Everyone who knew Gladys Levis Allen admired and loved her because her life seemed a perfect work of art. Her devotion to those closest to her, her own family, filled their lives with the richness of love and sharing. Indeed, their shared endeavors and experiences and achievements seemed to have an almost radiant intensity; and thus in a way not achieved by most families, theirs served as a very model for the meaning of family. Moreover, Gladys's interest in and concern for others was such that a great many of the people who knew her felt that they had been included in a special kind of extended family. And between the primary strands of the web of friends and fans of Gladys were spun a great many further friendships. Gladys's passion for the natural world was deep. Among the ways it was expressed at a personal level were ranching, farming, gardening, traveling and scientific and medical studies.

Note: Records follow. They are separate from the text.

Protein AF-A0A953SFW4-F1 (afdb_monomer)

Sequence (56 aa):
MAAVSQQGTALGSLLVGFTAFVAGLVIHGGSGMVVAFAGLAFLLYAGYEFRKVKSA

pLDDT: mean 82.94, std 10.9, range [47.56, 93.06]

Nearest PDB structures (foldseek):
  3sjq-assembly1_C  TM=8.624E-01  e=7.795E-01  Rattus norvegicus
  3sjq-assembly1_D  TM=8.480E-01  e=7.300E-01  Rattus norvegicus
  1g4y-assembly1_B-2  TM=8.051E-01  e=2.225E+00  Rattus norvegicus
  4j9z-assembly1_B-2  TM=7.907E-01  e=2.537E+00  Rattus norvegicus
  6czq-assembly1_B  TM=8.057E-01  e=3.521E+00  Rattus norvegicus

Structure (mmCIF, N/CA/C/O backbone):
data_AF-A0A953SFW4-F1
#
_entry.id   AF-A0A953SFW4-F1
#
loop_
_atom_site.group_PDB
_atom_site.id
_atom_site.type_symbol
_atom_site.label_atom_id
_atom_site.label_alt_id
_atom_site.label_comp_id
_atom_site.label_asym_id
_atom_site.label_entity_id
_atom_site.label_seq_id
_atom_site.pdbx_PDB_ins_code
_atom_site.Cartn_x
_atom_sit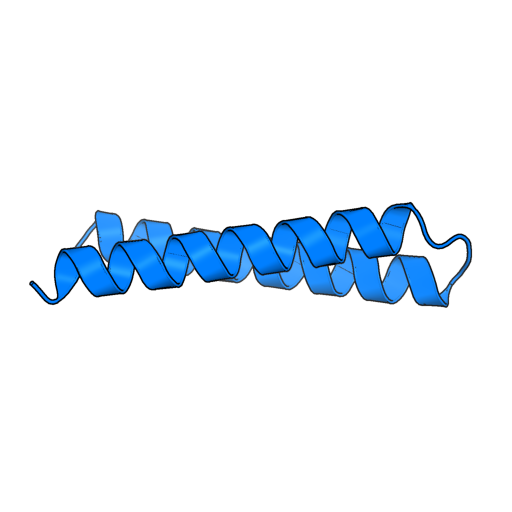e.Cartn_y
_atom_site.Cartn_z
_atom_site.occupancy
_atom_site.B_iso_or_equiv
_atom_site.auth_seq_id
_atom_site.auth_comp_id
_atom_site.auth_asym_id
_atom_site.auth_atom_id
_atom_site.pdbx_PDB_model_num
ATOM 1 N N . MET A 1 1 ? -6.509 0.090 25.701 1.00 47.56 1 MET A N 1
ATOM 2 C CA . MET A 1 1 ? -5.234 -0.181 24.992 1.00 47.56 1 MET A CA 1
ATOM 3 C C . MET A 1 1 ? -5.421 -0.705 23.566 1.00 47.56 1 MET A C 1
ATOM 5 O O . MET A 1 1 ? -4.625 -0.317 22.726 1.00 47.56 1 MET A O 1
ATOM 9 N N . ALA A 1 2 ? -6.466 -1.487 23.249 1.00 57.38 2 ALA A N 1
ATOM 10 C CA . ALA A 1 2 ? -6.684 -2.020 21.892 1.00 57.38 2 ALA A CA 1
ATOM 11 C C . ALA A 1 2 ? -6.909 -0.947 20.803 1.00 57.38 2 ALA A C 1
ATOM 13 O O . ALA A 1 2 ? -6.335 -1.044 19.727 1.00 57.38 2 ALA A O 1
ATOM 14 N N . ALA A 1 3 ? -7.663 0.122 21.086 1.00 59.12 3 ALA A N 1
ATOM 15 C CA . ALA A 1 3 ? -7.921 1.181 20.099 1.00 59.12 3 ALA A CA 1
ATOM 16 C C . ALA A 1 3 ? -6.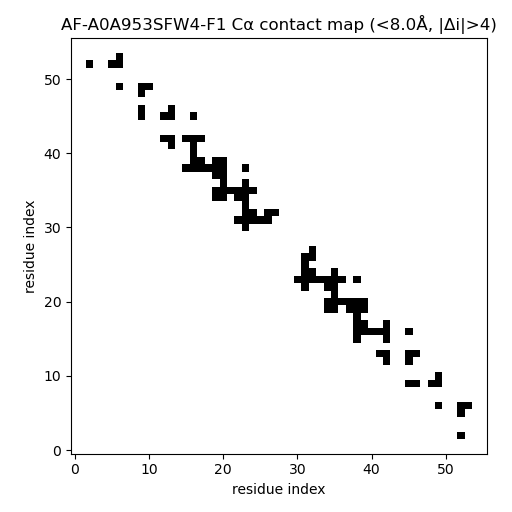641 1.920 19.650 1.00 59.12 3 ALA A C 1
ATOM 18 O O . ALA A 1 3 ? -6.486 2.237 18.474 1.00 59.12 3 ALA A O 1
ATOM 19 N N . VAL A 1 4 ? -5.686 2.132 20.567 1.00 65.94 4 VAL A N 1
ATOM 20 C CA . VAL A 1 4 ? -4.393 2.773 20.263 1.00 65.94 4 VAL A CA 1
ATOM 21 C C . VAL A 1 4 ? -3.490 1.839 19.456 1.00 65.94 4 VAL A C 1
ATOM 23 O O . VAL A 1 4 ? -2.862 2.287 18.499 1.00 65.94 4 VAL A O 1
ATOM 26 N N . SER A 1 5 ? -3.456 0.537 19.773 1.00 65.62 5 SER A N 1
ATOM 27 C CA . SER A 1 5 ? -2.699 -0.426 18.962 1.00 65.62 5 SER A CA 1
ATOM 28 C C . SER A 1 5 ? -3.285 -0.566 17.558 1.00 65.62 5 SER A C 1
ATOM 30 O O . SER A 1 5 ? -2.539 -0.632 16.590 1.00 65.62 5 SER A O 1
ATOM 32 N N . GLN A 1 6 ? -4.613 -0.537 17.429 1.00 71.44 6 GLN A N 1
ATOM 33 C CA . GLN A 1 6 ? -5.311 -0.674 16.150 1.00 71.44 6 GLN A CA 1
ATOM 34 C C . GLN A 1 6 ? -5.135 0.572 15.265 1.00 71.44 6 GLN A C 1
ATOM 36 O O . GLN A 1 6 ? -4.891 0.444 14.066 1.00 71.44 6 GLN A O 1
ATOM 41 N N . GLN A 1 7 ? -5.146 1.772 15.859 1.00 72.19 7 GLN A N 1
ATOM 42 C CA . GLN A 1 7 ? -4.753 3.008 15.171 1.00 72.19 7 GLN A CA 1
ATOM 43 C C . GLN A 1 7 ? -3.276 2.988 14.755 1.00 72.19 7 GLN A C 1
ATOM 45 O O . GLN A 1 7 ? -2.964 3.363 13.627 1.00 72.19 7 GLN A O 1
ATOM 50 N N . GLY A 1 8 ? -2.374 2.513 15.620 1.00 78.62 8 GLY A N 1
ATOM 51 C CA . GLY A 1 8 ? -0.944 2.393 15.314 1.00 78.62 8 GLY A CA 1
ATOM 52 C C . GLY A 1 8 ? -0.656 1.442 14.149 1.00 78.62 8 GLY A C 1
ATOM 53 O O . GLY A 1 8 ? 0.078 1.799 13.229 1.00 78.62 8 GLY A O 1
ATOM 54 N N . THR A 1 9 ? -1.282 0.262 14.131 1.00 84.25 9 THR A N 1
ATOM 55 C CA . THR A 1 9 ? -1.162 -0.698 13.021 1.00 84.25 9 THR A CA 1
ATOM 56 C C . THR A 1 9 ? -1.708 -0.122 11.717 1.00 84.25 9 THR A C 1
ATOM 58 O O . THR A 1 9 ? -1.071 -0.255 10.673 1.00 84.25 9 THR A O 1
ATOM 61 N N . ALA A 1 10 ? -2.849 0.566 11.769 1.00 79.69 10 ALA A N 1
ATOM 62 C CA . ALA A 1 10 ? -3.439 1.185 10.591 1.00 79.69 10 ALA A CA 1
ATOM 63 C C . ALA A 1 10 ? -2.568 2.338 10.040 1.00 79.69 10 ALA A C 1
ATOM 65 O O . ALA A 1 10 ? -2.350 2.411 8.829 1.00 79.69 10 ALA A O 1
ATOM 66 N N . LEU A 1 11 ? -1.957 3.160 10.903 1.00 83.94 11 LEU A N 1
ATOM 67 C CA . LEU A 1 11 ? -0.951 4.152 10.491 1.00 83.94 11 LEU A CA 1
ATOM 68 C C . LEU A 1 11 ? 0.292 3.499 9.867 1.00 83.94 11 LEU A C 1
ATOM 70 O O . LEU A 1 11 ? 0.776 3.966 8.837 1.00 83.94 11 LEU A O 1
ATOM 74 N N . GLY A 1 12 ? 0.776 2.394 10.440 1.00 87.25 12 GLY A N 1
ATOM 75 C CA . GLY A 1 12 ? 1.879 1.618 9.867 1.00 87.25 12 GLY A CA 1
ATOM 76 C C . GLY A 1 12 ? 1.552 1.086 8.470 1.00 87.25 12 GLY A C 1
ATOM 77 O O . GLY A 1 12 ? 2.359 1.217 7.553 1.00 87.25 12 GLY A O 1
ATOM 78 N N . SER A 1 13 ? 0.341 0.561 8.271 1.00 87.94 13 SER A N 1
ATOM 79 C CA . SER A 1 13 ? -0.102 0.074 6.958 1.00 87.94 13 SER A CA 1
ATOM 80 C C . SER A 1 13 ? -0.240 1.195 5.918 1.00 87.94 13 SER A C 1
ATOM 82 O O . SER A 1 13 ? 0.150 1.011 4.766 1.00 87.94 13 SER A O 1
ATOM 84 N N . LEU A 1 14 ? -0.691 2.386 6.328 1.00 89.00 14 LEU A N 1
ATOM 85 C CA . LEU A 1 14 ? -0.717 3.573 5.470 1.00 89.00 14 LEU A CA 1
ATOM 86 C C . LEU A 1 14 ? 0.693 3.996 5.041 1.00 89.00 14 LEU A C 1
ATOM 88 O O . LEU A 1 14 ? 0.912 4.278 3.864 1.00 89.00 14 LEU A O 1
ATOM 92 N N . LEU A 1 15 ? 1.657 3.993 5.967 1.00 91.00 15 LEU A N 1
ATOM 93 C CA . LEU A 1 15 ? 3.056 4.295 5.654 1.00 91.00 15 LEU A CA 1
ATOM 94 C C . LEU A 1 15 ? 3.642 3.285 4.662 1.00 91.00 15 LEU A C 1
ATOM 96 O O . LEU A 1 15 ? 4.244 3.695 3.676 1.00 91.00 15 LEU A O 1
ATOM 100 N N . VAL A 1 16 ? 3.409 1.984 4.866 1.00 92.31 16 VAL A N 1
ATOM 101 C CA . VAL A 1 16 ? 3.877 0.932 3.945 1.00 92.31 16 VAL A CA 1
ATOM 102 C C . VAL A 1 16 ? 3.278 1.105 2.548 1.00 92.31 16 VAL A C 1
ATOM 104 O O . VAL A 1 16 ? 4.013 1.053 1.561 1.00 92.31 16 VAL A O 1
ATOM 107 N N . GLY A 1 17 ? 1.969 1.360 2.450 1.00 90.25 17 GLY A N 1
ATOM 108 C CA . GLY A 1 17 ? 1.310 1.630 1.168 1.00 90.25 17 GLY A CA 1
ATOM 109 C C . GLY A 1 17 ? 1.890 2.852 0.457 1.00 90.25 17 GLY A C 1
ATOM 110 O O . GLY A 1 17 ? 2.125 2.814 -0.750 1.00 90.25 17 GLY A O 1
ATOM 111 N N . PHE A 1 18 ? 2.197 3.911 1.213 1.00 92.00 18 PHE A N 1
ATOM 112 C CA . PHE A 1 18 ? 2.788 5.131 0.670 1.00 92.00 18 PHE A CA 1
ATOM 113 C C . PHE A 1 18 ? 4.207 4.883 0.168 1.00 92.00 18 PHE A C 1
ATOM 115 O O . PHE A 1 18 ? 4.549 5.277 -0.946 1.00 92.00 18 PHE A O 1
ATOM 122 N N . THR A 1 19 ? 5.021 4.173 0.949 1.00 93.06 19 THR A N 1
ATOM 123 C CA . THR A 1 19 ? 6.375 3.790 0.546 1.00 93.06 19 THR A CA 1
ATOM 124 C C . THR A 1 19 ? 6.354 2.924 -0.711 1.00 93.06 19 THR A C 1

Added to love of nature, her sense of history and prehistory, literature, and art led her through many adventures in six continents, and was the wellspring of an original collection of writings and paintings from the West at the time of the American expansion. The same joy of living and exhuberant, generous, unfailing love of people that lead to her innumerable warm personal friendships gave rise to imaginative philanthropies to improve life in her community and country and to preserve the natural world for future generations. Examples were the transformation of a tract of prairie on the family ranch in the Dakotas into Cross Ranch State Park and the establishment of a scenic easement along the Mississippi Bluffs near her much-loved home town of Alton. As an alumna of Washington University, she served on its Board of Trustees for many years. She and her family made many other valued contributions of both service and finance to the school.

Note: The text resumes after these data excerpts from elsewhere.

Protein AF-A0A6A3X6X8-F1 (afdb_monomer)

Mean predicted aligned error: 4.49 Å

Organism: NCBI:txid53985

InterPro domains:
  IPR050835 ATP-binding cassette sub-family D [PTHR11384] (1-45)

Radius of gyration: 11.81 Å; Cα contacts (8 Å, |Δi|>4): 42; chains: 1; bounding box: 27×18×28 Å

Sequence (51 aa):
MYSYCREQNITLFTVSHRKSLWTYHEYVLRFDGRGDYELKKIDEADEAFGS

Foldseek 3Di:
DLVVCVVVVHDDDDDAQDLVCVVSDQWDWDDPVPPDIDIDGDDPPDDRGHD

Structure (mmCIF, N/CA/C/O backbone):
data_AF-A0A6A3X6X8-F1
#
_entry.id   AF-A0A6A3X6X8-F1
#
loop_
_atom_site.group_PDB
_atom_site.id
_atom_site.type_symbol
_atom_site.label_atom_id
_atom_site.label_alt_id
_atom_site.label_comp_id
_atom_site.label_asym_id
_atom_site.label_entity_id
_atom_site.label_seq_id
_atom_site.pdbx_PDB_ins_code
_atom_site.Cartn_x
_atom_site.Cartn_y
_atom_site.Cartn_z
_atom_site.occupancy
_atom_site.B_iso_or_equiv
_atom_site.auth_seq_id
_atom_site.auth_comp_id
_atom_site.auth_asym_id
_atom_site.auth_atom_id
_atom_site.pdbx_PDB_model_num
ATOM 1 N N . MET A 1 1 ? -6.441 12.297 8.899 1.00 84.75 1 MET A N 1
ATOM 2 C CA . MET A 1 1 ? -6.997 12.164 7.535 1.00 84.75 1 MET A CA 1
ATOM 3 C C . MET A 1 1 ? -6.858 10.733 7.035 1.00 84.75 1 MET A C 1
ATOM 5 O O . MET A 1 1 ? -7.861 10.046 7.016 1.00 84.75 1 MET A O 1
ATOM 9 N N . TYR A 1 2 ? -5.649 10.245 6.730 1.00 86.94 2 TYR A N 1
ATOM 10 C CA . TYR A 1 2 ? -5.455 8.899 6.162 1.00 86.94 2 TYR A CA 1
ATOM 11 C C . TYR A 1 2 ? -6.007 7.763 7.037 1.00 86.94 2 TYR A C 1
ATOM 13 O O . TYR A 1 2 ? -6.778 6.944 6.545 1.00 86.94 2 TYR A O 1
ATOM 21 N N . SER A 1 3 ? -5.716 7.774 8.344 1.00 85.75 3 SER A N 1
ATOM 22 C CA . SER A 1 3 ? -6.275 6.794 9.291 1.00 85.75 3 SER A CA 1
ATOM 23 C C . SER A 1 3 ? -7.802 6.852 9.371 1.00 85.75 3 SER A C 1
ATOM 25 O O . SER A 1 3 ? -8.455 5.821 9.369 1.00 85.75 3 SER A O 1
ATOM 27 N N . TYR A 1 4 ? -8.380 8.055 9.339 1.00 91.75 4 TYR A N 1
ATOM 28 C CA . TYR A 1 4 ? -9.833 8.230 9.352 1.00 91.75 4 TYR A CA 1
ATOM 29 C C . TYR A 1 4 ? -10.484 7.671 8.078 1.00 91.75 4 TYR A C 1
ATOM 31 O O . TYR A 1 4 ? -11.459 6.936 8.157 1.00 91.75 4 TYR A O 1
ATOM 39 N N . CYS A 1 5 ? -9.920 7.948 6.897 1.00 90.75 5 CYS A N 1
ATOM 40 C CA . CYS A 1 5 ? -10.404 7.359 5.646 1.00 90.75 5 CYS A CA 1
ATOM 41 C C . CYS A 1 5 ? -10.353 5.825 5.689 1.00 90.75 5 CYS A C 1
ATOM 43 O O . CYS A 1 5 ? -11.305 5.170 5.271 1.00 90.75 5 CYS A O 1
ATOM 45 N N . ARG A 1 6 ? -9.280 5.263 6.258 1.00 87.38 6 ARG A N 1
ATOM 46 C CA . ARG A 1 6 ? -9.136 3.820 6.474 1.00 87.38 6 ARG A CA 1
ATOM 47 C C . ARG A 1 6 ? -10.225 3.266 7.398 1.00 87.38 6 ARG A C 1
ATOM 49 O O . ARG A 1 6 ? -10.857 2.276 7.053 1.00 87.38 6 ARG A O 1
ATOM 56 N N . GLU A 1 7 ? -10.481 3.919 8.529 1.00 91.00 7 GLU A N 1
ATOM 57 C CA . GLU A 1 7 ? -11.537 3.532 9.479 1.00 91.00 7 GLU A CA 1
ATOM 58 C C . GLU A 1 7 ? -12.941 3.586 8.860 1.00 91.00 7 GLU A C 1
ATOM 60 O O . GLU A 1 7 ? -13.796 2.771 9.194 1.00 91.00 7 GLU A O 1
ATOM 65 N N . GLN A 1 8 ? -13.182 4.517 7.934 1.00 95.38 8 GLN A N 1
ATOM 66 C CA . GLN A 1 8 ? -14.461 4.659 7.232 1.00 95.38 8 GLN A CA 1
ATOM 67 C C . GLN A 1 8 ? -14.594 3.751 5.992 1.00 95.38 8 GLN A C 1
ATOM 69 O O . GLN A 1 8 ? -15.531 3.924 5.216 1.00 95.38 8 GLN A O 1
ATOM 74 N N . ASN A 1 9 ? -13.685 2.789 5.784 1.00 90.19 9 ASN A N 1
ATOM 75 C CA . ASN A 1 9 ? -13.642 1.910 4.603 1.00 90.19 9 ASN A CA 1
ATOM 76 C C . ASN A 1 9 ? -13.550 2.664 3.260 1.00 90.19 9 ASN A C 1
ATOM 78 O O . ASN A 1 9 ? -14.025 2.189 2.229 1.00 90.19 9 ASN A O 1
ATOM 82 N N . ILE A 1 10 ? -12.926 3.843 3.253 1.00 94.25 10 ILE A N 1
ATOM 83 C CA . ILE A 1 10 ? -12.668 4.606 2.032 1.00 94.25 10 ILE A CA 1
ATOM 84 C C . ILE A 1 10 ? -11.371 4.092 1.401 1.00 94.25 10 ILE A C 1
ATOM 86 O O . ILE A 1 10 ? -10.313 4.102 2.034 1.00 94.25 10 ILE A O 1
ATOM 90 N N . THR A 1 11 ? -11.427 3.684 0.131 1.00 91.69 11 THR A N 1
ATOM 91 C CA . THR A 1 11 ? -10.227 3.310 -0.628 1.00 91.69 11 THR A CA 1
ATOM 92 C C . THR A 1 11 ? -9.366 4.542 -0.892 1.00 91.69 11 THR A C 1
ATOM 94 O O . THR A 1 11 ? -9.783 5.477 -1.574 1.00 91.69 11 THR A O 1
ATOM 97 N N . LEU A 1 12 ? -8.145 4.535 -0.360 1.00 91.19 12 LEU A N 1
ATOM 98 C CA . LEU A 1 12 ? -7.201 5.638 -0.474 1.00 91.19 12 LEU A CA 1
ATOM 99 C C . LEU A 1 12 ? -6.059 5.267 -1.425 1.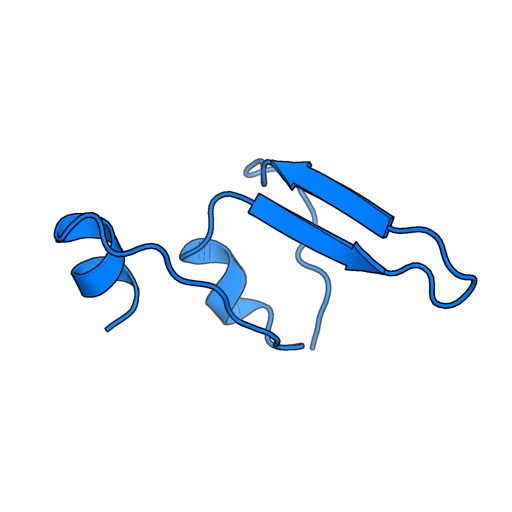00 91.19 12 LEU A C 1
ATOM 101 O O . LEU A 1 12 ? -5.271 4.367 -1.135 1.00 91.19 12 LEU A O 1
ATOM 105 N N . PHE A 1 13 ? -5.942 6.006 -2.527 1.00 92.12 13 PHE A N 1
ATOM 106 C CA . PHE A 1 13 ? -4.849 5.879 -3.487 1.00 92.12 13 PHE A CA 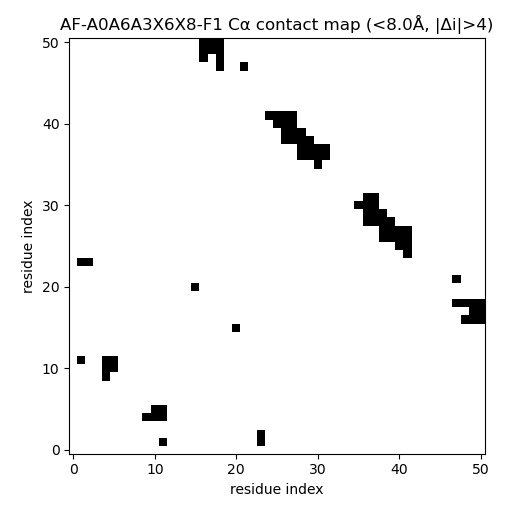1
ATOM 107 C C . PHE A 1 13 ? -4.003 7.155 -3.478 1.00 92.12 13 PHE A C 1
ATOM 109 O O . PHE A 1 13 ? -4.510 8.240 -3.762 1.00 92.12 13 PHE A O 1
ATOM 116 N N . THR A 1 14 ? -2.717 7.025 -3.151 1.00 91.56 14 THR A N 1
ATOM 117 C CA . THR A 1 14 ? -1.804 8.163 -2.991 1.00 91.56 14 THR A CA 1
ATOM 118 C C . THR A 1 14 ? -0.575 7.978 -3.873 1.00 91.56 14 THR A C 1
ATOM 120 O O . THR A 1 14 ? 0.103 6.959 -3.779 1.00 91.56 14 THR A O 1
ATOM 123 N N . VAL A 1 15 ? -0.240 8.989 -4.679 1.00 91.50 15 VAL A N 1
ATOM 124 C CA . VAL A 1 15 ? 1.020 9.052 -5.438 1.00 91.50 15 VAL A CA 1
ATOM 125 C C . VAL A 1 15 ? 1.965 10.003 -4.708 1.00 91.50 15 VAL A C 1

This web page provides an opportunity for those who were close to Gladys to help build an interactive biography. Materials such as family photographs, pages from student yearbooks, photographs of art from Gladys's collection, and essays of remembrance by friends are being gathered and digitized. Appropriate key words will be written in hypertext to open up a branching set of narratives. Contributions to this biography may be transmitted by regular mail, email or ftp to the Gladys Levis Allen Laboratory of Sensory Plant Biology ( address in laboratory portion of web page) or to Gladys's daughters.


  • The text of a tribute to Gladys presented at her Memorial Service by by Dr. William Danforth, Chancellor of Washington University during most of Gladys's years on its Board of Trustees and present Chairman of the Board of Trustees.


  • The Obituary in the Oct 10, 1996 Washington University Record.


  • The Dedication of the Gladys Levis Allen Laboratory of Plant Sensory Physiology as reported in a news story by Tony Fitzpatrick from the Record.


    Memories from Alton friends, transmitted by Margaret Morrissey


    A remembrance from Dan Anderson


  • Gladys spearheads formation of the Great Rivers Land Preservation Association. Materials are being prepared by Margaret Morrissey, secretary of the Association.



  • A Collage by Gladys Levis Pilz


  • Gladys contributes historical art and literature to the Saint Louis Mercantile Library. Text and photographs to be contributed by Director and Bibliographer John Hoover.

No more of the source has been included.